In the present study, the association of δ15N values with hypertension was only found in the subjects not taking antihypertensive drugs, and no such association was observed in the subjects taking antihypertensive drugs. The use of antihypertensive drugs, which lower blood pressure, might alter the association between blood pressure levels and δ15N values. In addition, our findings might be attributed to the difference in lipid profiles between the subjects with and without antihypertensive medication. Dyslipidemia has been known to be associated with hypertension [40], and previous studies have reported that blood lipid profiles including total cholesterol, HDL cholesterol, LDL cholesterol, and triglyceride were higher in patients with uncontrolled hypertension compared to those with controlled hypertension [41,42,43]. Those findings seem to be consistent with our results that blood levels of total cholesterol and HDL cholesterol were higher in the subjects without antihypertensive medication than in those with antihypertensive medication. Additionally, the proportion of lipid-lowering medication was higher in the subjects with antihypertensive medication than in those without antihypertensive medication.

Our findings showed that δ13C values of hair were not associated with hypertension. The proportion of C3 plants (e.g., rice, wheat, fruits, and vegetables) and C4 plants (e.g., cane and maize) in a person’s diet determines the carbon stable isotope ratios in the human body [12, 44], δ13C values might be employed as a biomarker for sugar-sweetened drinks containing C4 sugars [12, 44]. Dietary carbohydrate intake could be associated with the risk of hypertension [45], but δ13C values have been reported to show no significant correlation with carbohydrate intake in Korean diets [17]. The δ13C values also have been reported to be inversely associated with dietary fish intake and diabetes [28, 46]. The complicated and contradictory relationships of δ13C with various factors might explain the lack of association between δ13C and hypertension.

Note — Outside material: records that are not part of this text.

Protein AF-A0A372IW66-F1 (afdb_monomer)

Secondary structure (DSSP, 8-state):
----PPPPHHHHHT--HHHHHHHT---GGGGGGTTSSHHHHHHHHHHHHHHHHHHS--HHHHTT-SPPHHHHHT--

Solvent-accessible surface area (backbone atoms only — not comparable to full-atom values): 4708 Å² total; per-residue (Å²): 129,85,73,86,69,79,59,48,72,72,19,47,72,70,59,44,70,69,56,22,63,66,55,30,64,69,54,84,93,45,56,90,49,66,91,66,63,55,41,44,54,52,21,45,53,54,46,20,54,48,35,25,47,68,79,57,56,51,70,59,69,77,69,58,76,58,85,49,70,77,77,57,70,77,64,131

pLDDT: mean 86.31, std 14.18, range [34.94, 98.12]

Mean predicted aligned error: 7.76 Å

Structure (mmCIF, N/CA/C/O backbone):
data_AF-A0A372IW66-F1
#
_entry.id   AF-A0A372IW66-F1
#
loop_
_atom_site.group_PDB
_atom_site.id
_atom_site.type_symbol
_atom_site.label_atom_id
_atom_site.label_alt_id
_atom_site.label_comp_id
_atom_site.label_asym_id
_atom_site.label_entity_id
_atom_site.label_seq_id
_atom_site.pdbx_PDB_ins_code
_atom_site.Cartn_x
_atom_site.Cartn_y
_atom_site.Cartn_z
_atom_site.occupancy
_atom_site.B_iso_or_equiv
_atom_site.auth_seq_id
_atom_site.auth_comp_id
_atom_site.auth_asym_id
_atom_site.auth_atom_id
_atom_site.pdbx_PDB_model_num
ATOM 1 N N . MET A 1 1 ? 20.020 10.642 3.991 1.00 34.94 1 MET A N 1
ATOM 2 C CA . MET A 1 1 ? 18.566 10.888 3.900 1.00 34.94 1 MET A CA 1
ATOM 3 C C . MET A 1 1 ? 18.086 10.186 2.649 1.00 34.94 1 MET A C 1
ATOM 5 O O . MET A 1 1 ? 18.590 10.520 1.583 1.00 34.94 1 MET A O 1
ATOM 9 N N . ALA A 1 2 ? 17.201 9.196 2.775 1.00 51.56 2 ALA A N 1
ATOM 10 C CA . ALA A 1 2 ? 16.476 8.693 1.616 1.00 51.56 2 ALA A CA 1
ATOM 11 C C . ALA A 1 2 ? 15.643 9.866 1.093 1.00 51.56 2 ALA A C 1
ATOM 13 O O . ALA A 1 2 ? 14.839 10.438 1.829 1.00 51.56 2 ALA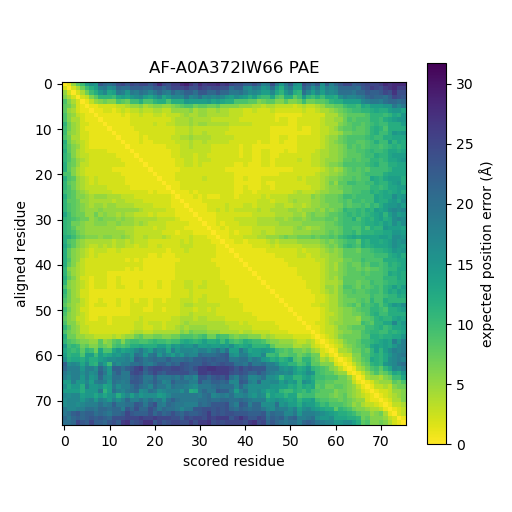 A O 1
ATOM 14 N N . THR A 1 3 ? 15.929 10.317 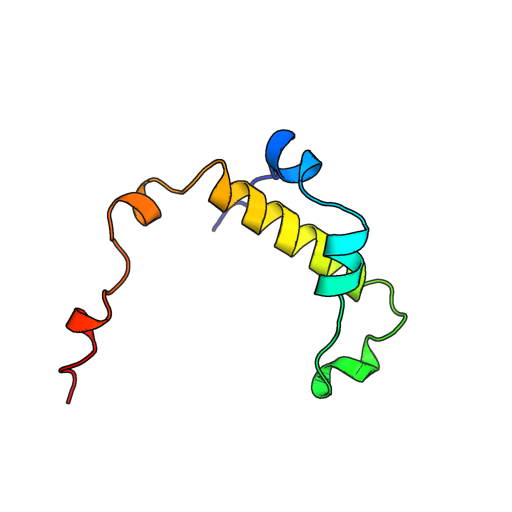-0.122 1.00 55.66 3 THR A N 1
ATOM 15 C CA . THR A 1 3 ? 15.019 11.238 -0.794 1.00 55.66 3 THR A CA 1
ATOM 16 C C . THR A 1 3 ? 13.785 10.405 -1.109 1.00 55.66 3 THR A C 1
ATOM 18 O O . THR A 1 3 ? 13.915 9.372 -1.761 1.00 55.66 3 THR A O 1
ATOM 21 N N . GLN A 1 4 ? 12.615 10.779 -0.581 1.00 64.94 4 GLN A N 1
ATOM 22 C CA . GLN A 1 4 ? 11.358 10.195 -1.046 1.00 64.94 4 GLN A CA 1
ATOM 23 C C . GLN A 1 4 ? 11.262 10.529 -2.533 1.00 64.94 4 GLN A C 1
ATOM 25 O O . GLN A 1 4 ? 10.978 11.668 -2.915 1.00 64.94 4 GLN A O 1
ATOM 30 N N . LYS A 1 5 ? 11.635 9.563 -3.375 1.00 75.69 5 LYS A N 1
ATOM 31 C CA . LYS A 1 5 ? 11.468 9.676 -4.815 1.00 75.69 5 LYS A CA 1
ATOM 32 C C . LYS A 1 5 ? 9.973 9.635 -5.064 1.00 75.69 5 LYS A C 1
ATOM 34 O O . LYS A 1 5 ? 9.271 8.786 -4.525 1.00 75.69 5 LYS A O 1
ATOM 39 N N . ARG A 1 6 ? 9.488 10.584 -5.858 1.00 89.19 6 ARG A N 1
ATOM 40 C CA . ARG A 1 6 ? 8.118 10.511 -6.349 1.00 89.19 6 ARG A CA 1
ATOM 41 C C . ARG A 1 6 ? 7.990 9.230 -7.190 1.00 89.19 6 ARG A C 1
ATOM 43 O O . ARG A 1 6 ? 8.859 9.049 -8.045 1.00 89.19 6 ARG A O 1
ATOM 50 N N . PRO A 1 7 ? 6.951 8.404 -6.976 1.00 93.19 7 PRO A N 1
ATOM 51 C CA . PRO A 1 7 ? 6.689 7.238 -7.812 1.00 93.19 7 PRO A CA 1
ATOM 52 C C . PRO A 1 7 ? 6.584 7.618 -9.292 1.00 93.19 7 PRO A C 1
ATOM 54 O O . PRO A 1 7 ? 6.137 8.723 -9.633 1.00 93.19 7 PRO A O 1
ATOM 57 N N . SER A 1 8 ? 7.023 6.719 -10.165 1.00 94.56 8 SER A N 1
ATOM 58 C CA . SER A 1 8 ? 6.883 6.863 -11.611 1.00 94.56 8 SER A CA 1
ATOM 59 C C . SER A 1 8 ? 5.405 6.851 -12.039 1.00 94.56 8 SER A C 1
ATOM 61 O O . SER A 1 8 ? 4.555 6.321 -11.323 1.00 94.56 8 SER A O 1
ATOM 63 N N . PRO A 1 9 ? 5.063 7.417 -13.215 1.00 96.50 9 PRO A N 1
ATOM 64 C CA . PRO A 1 9 ? 3.707 7.312 -13.754 1.00 96.50 9 PRO A CA 1
ATOM 65 C C . PRO A 1 9 ? 3.237 5.860 -13.911 1.00 96.50 9 PRO A C 1
ATOM 67 O O . PRO A 1 9 ? 2.099 5.562 -13.583 1.00 96.50 9 PRO A O 1
ATOM 70 N N . GLU A 1 10 ? 4.127 4.957 -14.333 1.00 95.12 10 GLU A N 1
ATOM 71 C CA . GLU A 1 10 ? 3.825 3.526 -14.471 1.00 95.12 10 GLU A CA 1
ATOM 72 C C . GLU A 1 10 ? 3.489 2.880 -13.119 1.00 95.12 10 GLU A C 1
ATOM 74 O O . GLU A 1 10 ? 2.521 2.132 -13.023 1.00 95.12 10 GLU A O 1
ATOM 79 N N . ALA A 1 11 ? 4.226 3.219 -12.055 1.00 95.25 11 ALA A N 1
ATOM 80 C CA . ALA A 1 11 ? 3.904 2.755 -10.709 1.00 95.25 11 ALA A CA 1
ATOM 81 C C . ALA A 1 11 ? 2.545 3.281 -10.219 1.00 95.25 11 ALA A C 1
ATOM 83 O O . ALA A 1 11 ? 1.800 2.550 -9.574 1.00 95.25 11 ALA A O 1
ATOM 84 N N . LEU A 1 12 ? 2.208 4.536 -10.534 1.00 96.31 12 LEU A N 1
ATOM 85 C CA . LEU A 1 12 ? 0.920 5.132 -10.165 1.00 96.31 12 LEU A CA 1
ATOM 86 C C . LEU A 1 12 ? -0.255 4.511 -10.929 1.00 96.31 12 LEU A C 1
ATOM 88 O O . LEU A 1 12 ? -1.316 4.335 -10.340 1.00 96.31 12 LEU A O 1
ATOM 92 N N . ASP A 1 13 ? -0.068 4.141 -12.197 1.00 97.31 13 ASP A N 1
ATOM 93 C CA . ASP A 1 13 ? -1.108 3.493 -13.010 1.00 97.31 13 ASP A CA 1
ATOM 94 C C . ASP A 1 13 ? -1.523 2.118 -12.448 1.00 97.31 13 ASP A C 1
ATOM 96 O O . ASP A 1 13 ? -2.646 1.666 -12.682 1.00 97.31 13 ASP A O 1
ATOM 100 N N . ASN A 1 14 ? -0.649 1.470 -11.668 1.00 96.69 14 ASN A N 1
ATOM 101 C CA . ASN A 1 14 ? -0.947 0.214 -10.976 1.00 96.69 14 ASN A CA 1
ATOM 102 C C . ASN A 1 14 ? -1.645 0.406 -9.619 1.00 96.69 14 ASN A C 1
ATOM 104 O O . ASN A 1 14 ? -2.129 -0.568 -9.040 1.00 96.69 14 ASN A O 1
ATOM 108 N N . VAL A 1 15 ? -1.724 1.633 -9.093 1.00 97.50 15 VAL A N 1
ATOM 109 C CA . VAL A 1 15 ? -2.439 1.910 -7.843 1.00 97.50 15 VAL A CA 1
ATOM 110 C C . VAL A 1 15 ? -3.924 2.075 -8.150 1.00 97.50 15 VAL A C 1
ATOM 112 O O . VAL A 1 15 ? -4.369 3.109 -8.645 1.00 97.50 15 VAL A O 1
ATOM 115 N N . THR A 1 16 ? -4.706 1.040 -7.850 1.00 97.94 16 THR A N 1
ATOM 116 C CA . THR A 1 16 ? -6.159 1.053 -8.066 1.00 97.94 16 THR A CA 1
ATOM 117 C C . THR A 1 16 ? -6.935 1.312 -6.776 1.00 97.94 16 THR A C 1
ATOM 119 O O . THR A 1 16 ? -6.440 1.073 -5.674 1.00 97.94 16 THR A O 1
ATOM 122 N N . GLU A 1 17 ? -8.185 1.756 -6.915 1.00 97.62 17 GLU A N 1
ATOM 123 C CA . GLU A 1 17 ? -9.104 1.964 -5.787 1.00 97.62 17 GLU A CA 1
ATOM 124 C C . GLU A 1 17 ? -9.320 0.677 -4.971 1.00 97.62 17 GLU A C 1
ATOM 126 O O . GLU A 1 17 ? -9.281 0.718 -3.745 1.00 97.62 17 GLU A O 1
ATOM 131 N N . ASP A 1 18 ? -9.425 -0.478 -5.637 1.00 98.12 18 ASP A N 1
ATOM 132 C CA .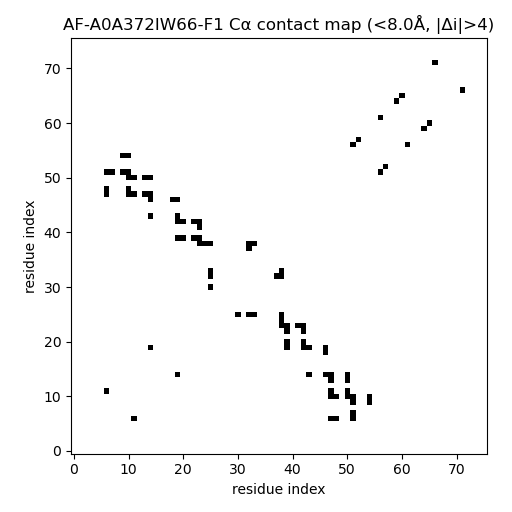 ASP A 1 18 ? -9.567 -1.795 -4.994 1.00 98.12 18 ASP A CA 1
ATOM 133 C C . ASP A 1 18 ? -8.332 -2.170 -4.156 1.00 98.12 18 ASP A C 1
ATOM 135 O O . ASP A 1 18 ? -8.440 -2.687 -3.037 1.00 98.12 18 ASP A O 1
ATOM 139 N N . ASN A 1 19 ? -7.132 -1.852 -4.658 1.00 97.50 19 ASN A N 1
ATOM 140 C CA . ASN A 1 19 ? -5.907 -2.072 -3.897 1.00 97.50 19 ASN A CA 1
ATOM 141 C C . ASN A 1 19 ? -5.839 -1.153 -2.678 1.00 97.50 19 ASN A C 1
ATOM 143 O O . ASN A 1 19 ? -5.441 -1.617 -1.609 1.00 97.50 19 ASN A O 1
ATOM 147 N N . ILE A 1 20 ? -6.232 0.117 -2.824 1.00 97.94 20 ILE A N 1
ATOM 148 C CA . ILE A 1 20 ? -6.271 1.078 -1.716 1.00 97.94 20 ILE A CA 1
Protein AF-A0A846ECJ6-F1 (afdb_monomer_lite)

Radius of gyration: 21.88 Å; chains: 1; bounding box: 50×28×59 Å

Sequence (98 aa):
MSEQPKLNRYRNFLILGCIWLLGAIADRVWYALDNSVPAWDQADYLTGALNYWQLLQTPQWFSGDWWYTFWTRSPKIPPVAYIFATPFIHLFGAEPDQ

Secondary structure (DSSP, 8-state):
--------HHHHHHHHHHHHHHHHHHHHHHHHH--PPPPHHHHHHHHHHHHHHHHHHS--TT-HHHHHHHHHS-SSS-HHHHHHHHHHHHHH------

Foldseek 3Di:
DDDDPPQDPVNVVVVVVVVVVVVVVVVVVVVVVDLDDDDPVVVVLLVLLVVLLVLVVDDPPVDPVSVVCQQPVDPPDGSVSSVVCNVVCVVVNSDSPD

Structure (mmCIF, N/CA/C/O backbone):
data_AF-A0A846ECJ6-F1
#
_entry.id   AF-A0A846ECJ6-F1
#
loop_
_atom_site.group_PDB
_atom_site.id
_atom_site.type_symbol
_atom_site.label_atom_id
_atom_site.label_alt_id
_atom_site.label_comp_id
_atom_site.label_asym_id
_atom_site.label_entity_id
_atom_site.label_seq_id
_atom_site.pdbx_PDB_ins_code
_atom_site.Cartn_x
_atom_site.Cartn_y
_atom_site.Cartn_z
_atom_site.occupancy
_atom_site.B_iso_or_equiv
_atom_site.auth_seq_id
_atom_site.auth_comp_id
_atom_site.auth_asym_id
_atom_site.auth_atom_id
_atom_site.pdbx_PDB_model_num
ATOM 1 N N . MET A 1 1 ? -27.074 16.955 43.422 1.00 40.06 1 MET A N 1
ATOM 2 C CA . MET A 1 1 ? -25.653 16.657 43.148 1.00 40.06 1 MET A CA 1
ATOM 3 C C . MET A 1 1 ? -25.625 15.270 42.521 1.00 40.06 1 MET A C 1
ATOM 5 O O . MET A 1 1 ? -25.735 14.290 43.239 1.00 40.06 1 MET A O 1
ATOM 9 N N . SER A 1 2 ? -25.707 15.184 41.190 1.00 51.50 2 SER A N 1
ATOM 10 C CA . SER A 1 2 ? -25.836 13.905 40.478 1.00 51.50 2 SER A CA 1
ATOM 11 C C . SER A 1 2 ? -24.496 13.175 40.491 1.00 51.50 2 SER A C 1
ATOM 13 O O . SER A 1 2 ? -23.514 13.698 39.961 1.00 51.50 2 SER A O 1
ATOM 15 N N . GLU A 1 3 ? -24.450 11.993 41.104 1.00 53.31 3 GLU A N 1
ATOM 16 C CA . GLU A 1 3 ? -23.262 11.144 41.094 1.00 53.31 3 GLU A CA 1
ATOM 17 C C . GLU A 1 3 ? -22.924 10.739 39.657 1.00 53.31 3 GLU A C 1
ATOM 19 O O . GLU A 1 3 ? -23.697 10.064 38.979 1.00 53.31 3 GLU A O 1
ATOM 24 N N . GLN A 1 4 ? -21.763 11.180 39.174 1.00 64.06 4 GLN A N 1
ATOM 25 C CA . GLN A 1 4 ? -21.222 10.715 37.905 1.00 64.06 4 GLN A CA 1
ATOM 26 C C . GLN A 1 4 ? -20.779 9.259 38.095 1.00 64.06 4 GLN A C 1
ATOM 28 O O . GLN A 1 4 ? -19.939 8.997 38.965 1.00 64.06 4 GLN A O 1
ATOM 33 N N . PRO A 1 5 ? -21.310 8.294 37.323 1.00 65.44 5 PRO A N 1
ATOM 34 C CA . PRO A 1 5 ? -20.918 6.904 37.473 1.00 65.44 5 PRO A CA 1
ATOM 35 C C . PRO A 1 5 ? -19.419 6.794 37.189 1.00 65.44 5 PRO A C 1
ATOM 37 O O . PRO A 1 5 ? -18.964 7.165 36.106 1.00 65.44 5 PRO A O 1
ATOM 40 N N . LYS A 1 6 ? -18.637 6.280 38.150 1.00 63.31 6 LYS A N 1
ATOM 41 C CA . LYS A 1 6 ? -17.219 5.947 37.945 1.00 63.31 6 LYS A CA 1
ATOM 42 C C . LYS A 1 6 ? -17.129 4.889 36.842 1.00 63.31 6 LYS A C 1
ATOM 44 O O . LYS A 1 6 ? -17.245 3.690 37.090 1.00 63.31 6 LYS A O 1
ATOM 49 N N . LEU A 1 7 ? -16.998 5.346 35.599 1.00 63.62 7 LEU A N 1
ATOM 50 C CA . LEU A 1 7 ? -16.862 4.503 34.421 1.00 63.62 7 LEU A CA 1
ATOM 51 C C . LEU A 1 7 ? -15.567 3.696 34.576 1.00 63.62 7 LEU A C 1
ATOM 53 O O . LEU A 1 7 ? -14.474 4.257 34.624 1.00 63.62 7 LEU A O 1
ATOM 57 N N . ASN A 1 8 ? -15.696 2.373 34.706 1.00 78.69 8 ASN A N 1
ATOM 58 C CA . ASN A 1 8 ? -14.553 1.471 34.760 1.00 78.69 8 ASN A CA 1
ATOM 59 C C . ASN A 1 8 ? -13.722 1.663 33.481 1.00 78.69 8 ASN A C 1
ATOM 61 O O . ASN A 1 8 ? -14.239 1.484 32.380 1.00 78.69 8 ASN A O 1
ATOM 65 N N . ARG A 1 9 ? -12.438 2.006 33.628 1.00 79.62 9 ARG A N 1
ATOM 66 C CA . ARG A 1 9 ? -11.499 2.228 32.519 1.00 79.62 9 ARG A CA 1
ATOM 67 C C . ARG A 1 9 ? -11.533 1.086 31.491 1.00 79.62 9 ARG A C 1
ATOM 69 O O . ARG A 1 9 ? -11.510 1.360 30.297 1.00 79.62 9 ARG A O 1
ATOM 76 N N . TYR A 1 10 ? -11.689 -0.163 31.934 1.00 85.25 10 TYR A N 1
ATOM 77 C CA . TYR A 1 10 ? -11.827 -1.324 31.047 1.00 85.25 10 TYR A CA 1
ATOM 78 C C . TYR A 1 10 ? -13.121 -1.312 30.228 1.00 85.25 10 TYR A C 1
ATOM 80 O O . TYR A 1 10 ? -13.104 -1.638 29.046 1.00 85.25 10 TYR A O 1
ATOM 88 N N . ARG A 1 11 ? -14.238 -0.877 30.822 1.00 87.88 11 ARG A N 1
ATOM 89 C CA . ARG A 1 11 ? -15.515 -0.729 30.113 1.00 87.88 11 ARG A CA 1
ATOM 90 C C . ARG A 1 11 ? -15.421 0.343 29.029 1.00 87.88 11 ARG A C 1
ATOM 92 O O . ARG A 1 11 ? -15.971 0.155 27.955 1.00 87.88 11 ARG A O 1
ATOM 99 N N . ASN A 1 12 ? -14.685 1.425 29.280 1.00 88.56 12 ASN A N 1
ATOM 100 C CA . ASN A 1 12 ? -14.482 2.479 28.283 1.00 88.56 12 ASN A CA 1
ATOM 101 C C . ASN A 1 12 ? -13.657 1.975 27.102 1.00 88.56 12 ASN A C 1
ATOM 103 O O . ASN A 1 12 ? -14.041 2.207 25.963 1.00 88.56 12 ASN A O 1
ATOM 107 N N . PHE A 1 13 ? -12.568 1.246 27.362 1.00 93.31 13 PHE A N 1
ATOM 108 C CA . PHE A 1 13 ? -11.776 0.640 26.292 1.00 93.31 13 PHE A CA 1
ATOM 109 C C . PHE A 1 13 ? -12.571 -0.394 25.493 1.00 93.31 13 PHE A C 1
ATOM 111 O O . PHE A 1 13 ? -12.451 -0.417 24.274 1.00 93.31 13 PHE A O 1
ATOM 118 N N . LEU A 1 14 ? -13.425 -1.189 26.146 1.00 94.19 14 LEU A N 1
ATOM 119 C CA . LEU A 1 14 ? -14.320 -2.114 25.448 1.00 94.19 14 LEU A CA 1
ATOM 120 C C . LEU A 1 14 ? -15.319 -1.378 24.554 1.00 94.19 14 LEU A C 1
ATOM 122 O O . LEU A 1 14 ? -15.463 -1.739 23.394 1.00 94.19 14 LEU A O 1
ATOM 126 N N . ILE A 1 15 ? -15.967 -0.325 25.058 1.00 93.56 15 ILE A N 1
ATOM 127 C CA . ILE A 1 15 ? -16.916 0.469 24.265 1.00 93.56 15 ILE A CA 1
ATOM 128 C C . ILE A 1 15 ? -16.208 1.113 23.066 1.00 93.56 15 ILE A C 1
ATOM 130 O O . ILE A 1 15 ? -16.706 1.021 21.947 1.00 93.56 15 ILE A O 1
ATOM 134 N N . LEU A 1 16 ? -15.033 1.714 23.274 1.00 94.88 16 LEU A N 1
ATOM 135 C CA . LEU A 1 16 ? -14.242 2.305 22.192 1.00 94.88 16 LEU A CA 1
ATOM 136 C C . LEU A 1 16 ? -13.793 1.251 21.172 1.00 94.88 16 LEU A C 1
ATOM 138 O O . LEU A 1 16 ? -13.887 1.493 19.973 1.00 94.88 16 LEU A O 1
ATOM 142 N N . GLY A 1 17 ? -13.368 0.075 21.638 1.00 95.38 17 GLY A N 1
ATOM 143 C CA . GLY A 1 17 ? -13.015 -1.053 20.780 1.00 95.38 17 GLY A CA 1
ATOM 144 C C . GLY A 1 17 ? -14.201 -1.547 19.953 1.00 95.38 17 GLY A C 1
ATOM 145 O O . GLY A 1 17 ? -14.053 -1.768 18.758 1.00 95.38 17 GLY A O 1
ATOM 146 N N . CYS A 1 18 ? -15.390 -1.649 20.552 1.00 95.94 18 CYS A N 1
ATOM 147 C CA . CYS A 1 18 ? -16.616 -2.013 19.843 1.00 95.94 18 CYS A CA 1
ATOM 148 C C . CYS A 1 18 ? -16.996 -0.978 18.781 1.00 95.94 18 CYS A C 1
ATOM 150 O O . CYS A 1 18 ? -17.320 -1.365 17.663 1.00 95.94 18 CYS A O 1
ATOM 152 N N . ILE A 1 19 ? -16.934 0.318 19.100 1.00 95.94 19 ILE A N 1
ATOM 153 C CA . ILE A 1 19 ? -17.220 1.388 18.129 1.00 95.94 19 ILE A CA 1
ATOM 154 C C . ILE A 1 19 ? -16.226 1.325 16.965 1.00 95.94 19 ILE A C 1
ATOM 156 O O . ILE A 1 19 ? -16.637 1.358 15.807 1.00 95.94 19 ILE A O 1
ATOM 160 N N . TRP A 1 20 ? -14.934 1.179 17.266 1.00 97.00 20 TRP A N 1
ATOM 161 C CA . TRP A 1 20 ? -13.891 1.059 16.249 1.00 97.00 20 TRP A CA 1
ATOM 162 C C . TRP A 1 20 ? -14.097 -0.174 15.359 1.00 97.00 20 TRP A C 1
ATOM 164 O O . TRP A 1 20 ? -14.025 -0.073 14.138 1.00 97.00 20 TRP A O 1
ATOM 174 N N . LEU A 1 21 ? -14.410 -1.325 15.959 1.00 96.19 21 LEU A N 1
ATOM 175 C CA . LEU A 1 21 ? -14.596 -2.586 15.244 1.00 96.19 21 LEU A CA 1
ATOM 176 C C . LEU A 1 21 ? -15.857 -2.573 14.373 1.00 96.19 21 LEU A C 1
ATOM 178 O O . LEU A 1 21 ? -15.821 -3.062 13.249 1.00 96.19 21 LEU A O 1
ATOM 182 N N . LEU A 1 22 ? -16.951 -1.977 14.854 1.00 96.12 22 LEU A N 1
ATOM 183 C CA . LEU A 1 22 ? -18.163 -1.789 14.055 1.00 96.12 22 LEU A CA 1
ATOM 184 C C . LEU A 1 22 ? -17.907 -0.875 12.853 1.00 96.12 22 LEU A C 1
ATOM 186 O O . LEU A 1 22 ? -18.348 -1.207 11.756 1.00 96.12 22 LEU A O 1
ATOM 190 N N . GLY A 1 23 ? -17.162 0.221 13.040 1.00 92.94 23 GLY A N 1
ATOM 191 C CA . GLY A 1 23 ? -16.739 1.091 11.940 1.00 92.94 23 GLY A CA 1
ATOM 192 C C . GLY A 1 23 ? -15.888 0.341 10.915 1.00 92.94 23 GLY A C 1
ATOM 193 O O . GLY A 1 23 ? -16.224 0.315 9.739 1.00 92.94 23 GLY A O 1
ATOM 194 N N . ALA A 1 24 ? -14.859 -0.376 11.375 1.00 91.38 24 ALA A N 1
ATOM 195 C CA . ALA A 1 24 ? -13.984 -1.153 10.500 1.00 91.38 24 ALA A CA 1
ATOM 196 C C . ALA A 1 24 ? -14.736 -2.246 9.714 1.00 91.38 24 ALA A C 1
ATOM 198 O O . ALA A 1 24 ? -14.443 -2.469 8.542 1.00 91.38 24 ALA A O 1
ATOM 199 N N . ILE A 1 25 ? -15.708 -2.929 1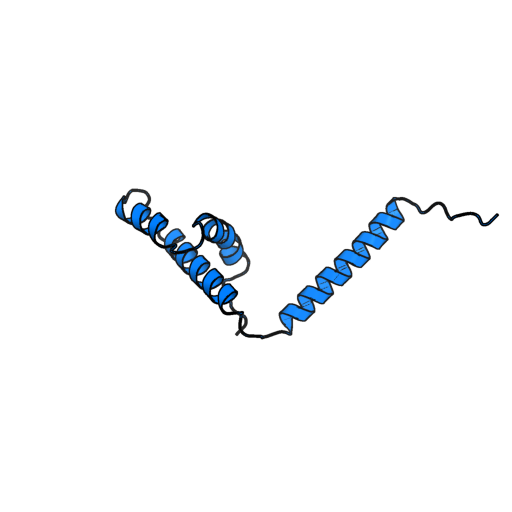0.332 1.00 93.00 25 ILE A N 1
ATOM 200 C CA . ILE A 1 25 ? -16.545 -3.920 9.638 1.00 93.00 25 ILE A CA 1
ATOM 201 C C . ILE A 1 25 ? -17.451 -3.236 8.614 1.00 93.00 25 ILE A C 1
ATOM 203 O O . ILE A 1 25 ? -17.547 -3.723 7.490 1.00 93.00 25 ILE A O 1
ATOM 207 N N . ALA A 1 26 ? -18.097 -2.127 8.977 1.00 91.31 26 ALA A N 1
ATOM 208 C CA . ALA A 1 26 ? -18.962 -1.386 8.063 1.00 91.31 26 ALA A CA 1
ATOM 209 C C . ALA A 1 26 ? -18.185 -0.893 6.832 1.00 91.31 26 ALA A C 1
ATOM 211 O O . ALA A 1 26 ? -18.647 -1.104 5.714 1.00 91.31 26 ALA A O 1
ATOM 212 N N . ASP A 1 27 ? -16.981 -0.349 7.027 1.00 86.62 27 ASP A N 1
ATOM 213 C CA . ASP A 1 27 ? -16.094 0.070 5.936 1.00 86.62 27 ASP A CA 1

There are several limitations to this study that should be considered. First, the direction of a causal relationship between nitrogen stable isotope ratios and hypertension could not be established because this study has a cross-sectional design. Longitudinal studies may be necessary to clarify the direction of causation. Second, because this study only included elderly Koreans, the findings may be limited in their generalizability. Third, measurement error may exist, particularly due to random within-person variation although lifestyle factors and dietary intake were measured according to standardized procedures.

Conclusions

The stable isotopic ratio of nitrogen in scalp hair is independently associated with hypertension in subjects without antihypertensive medication. The hair δ15N value might be used as a surrogate marker to screen a high-risk population for hypertension. Further research is needed to fully comprehend the mechanism behind the association between stable isotope ratios and blood pressure.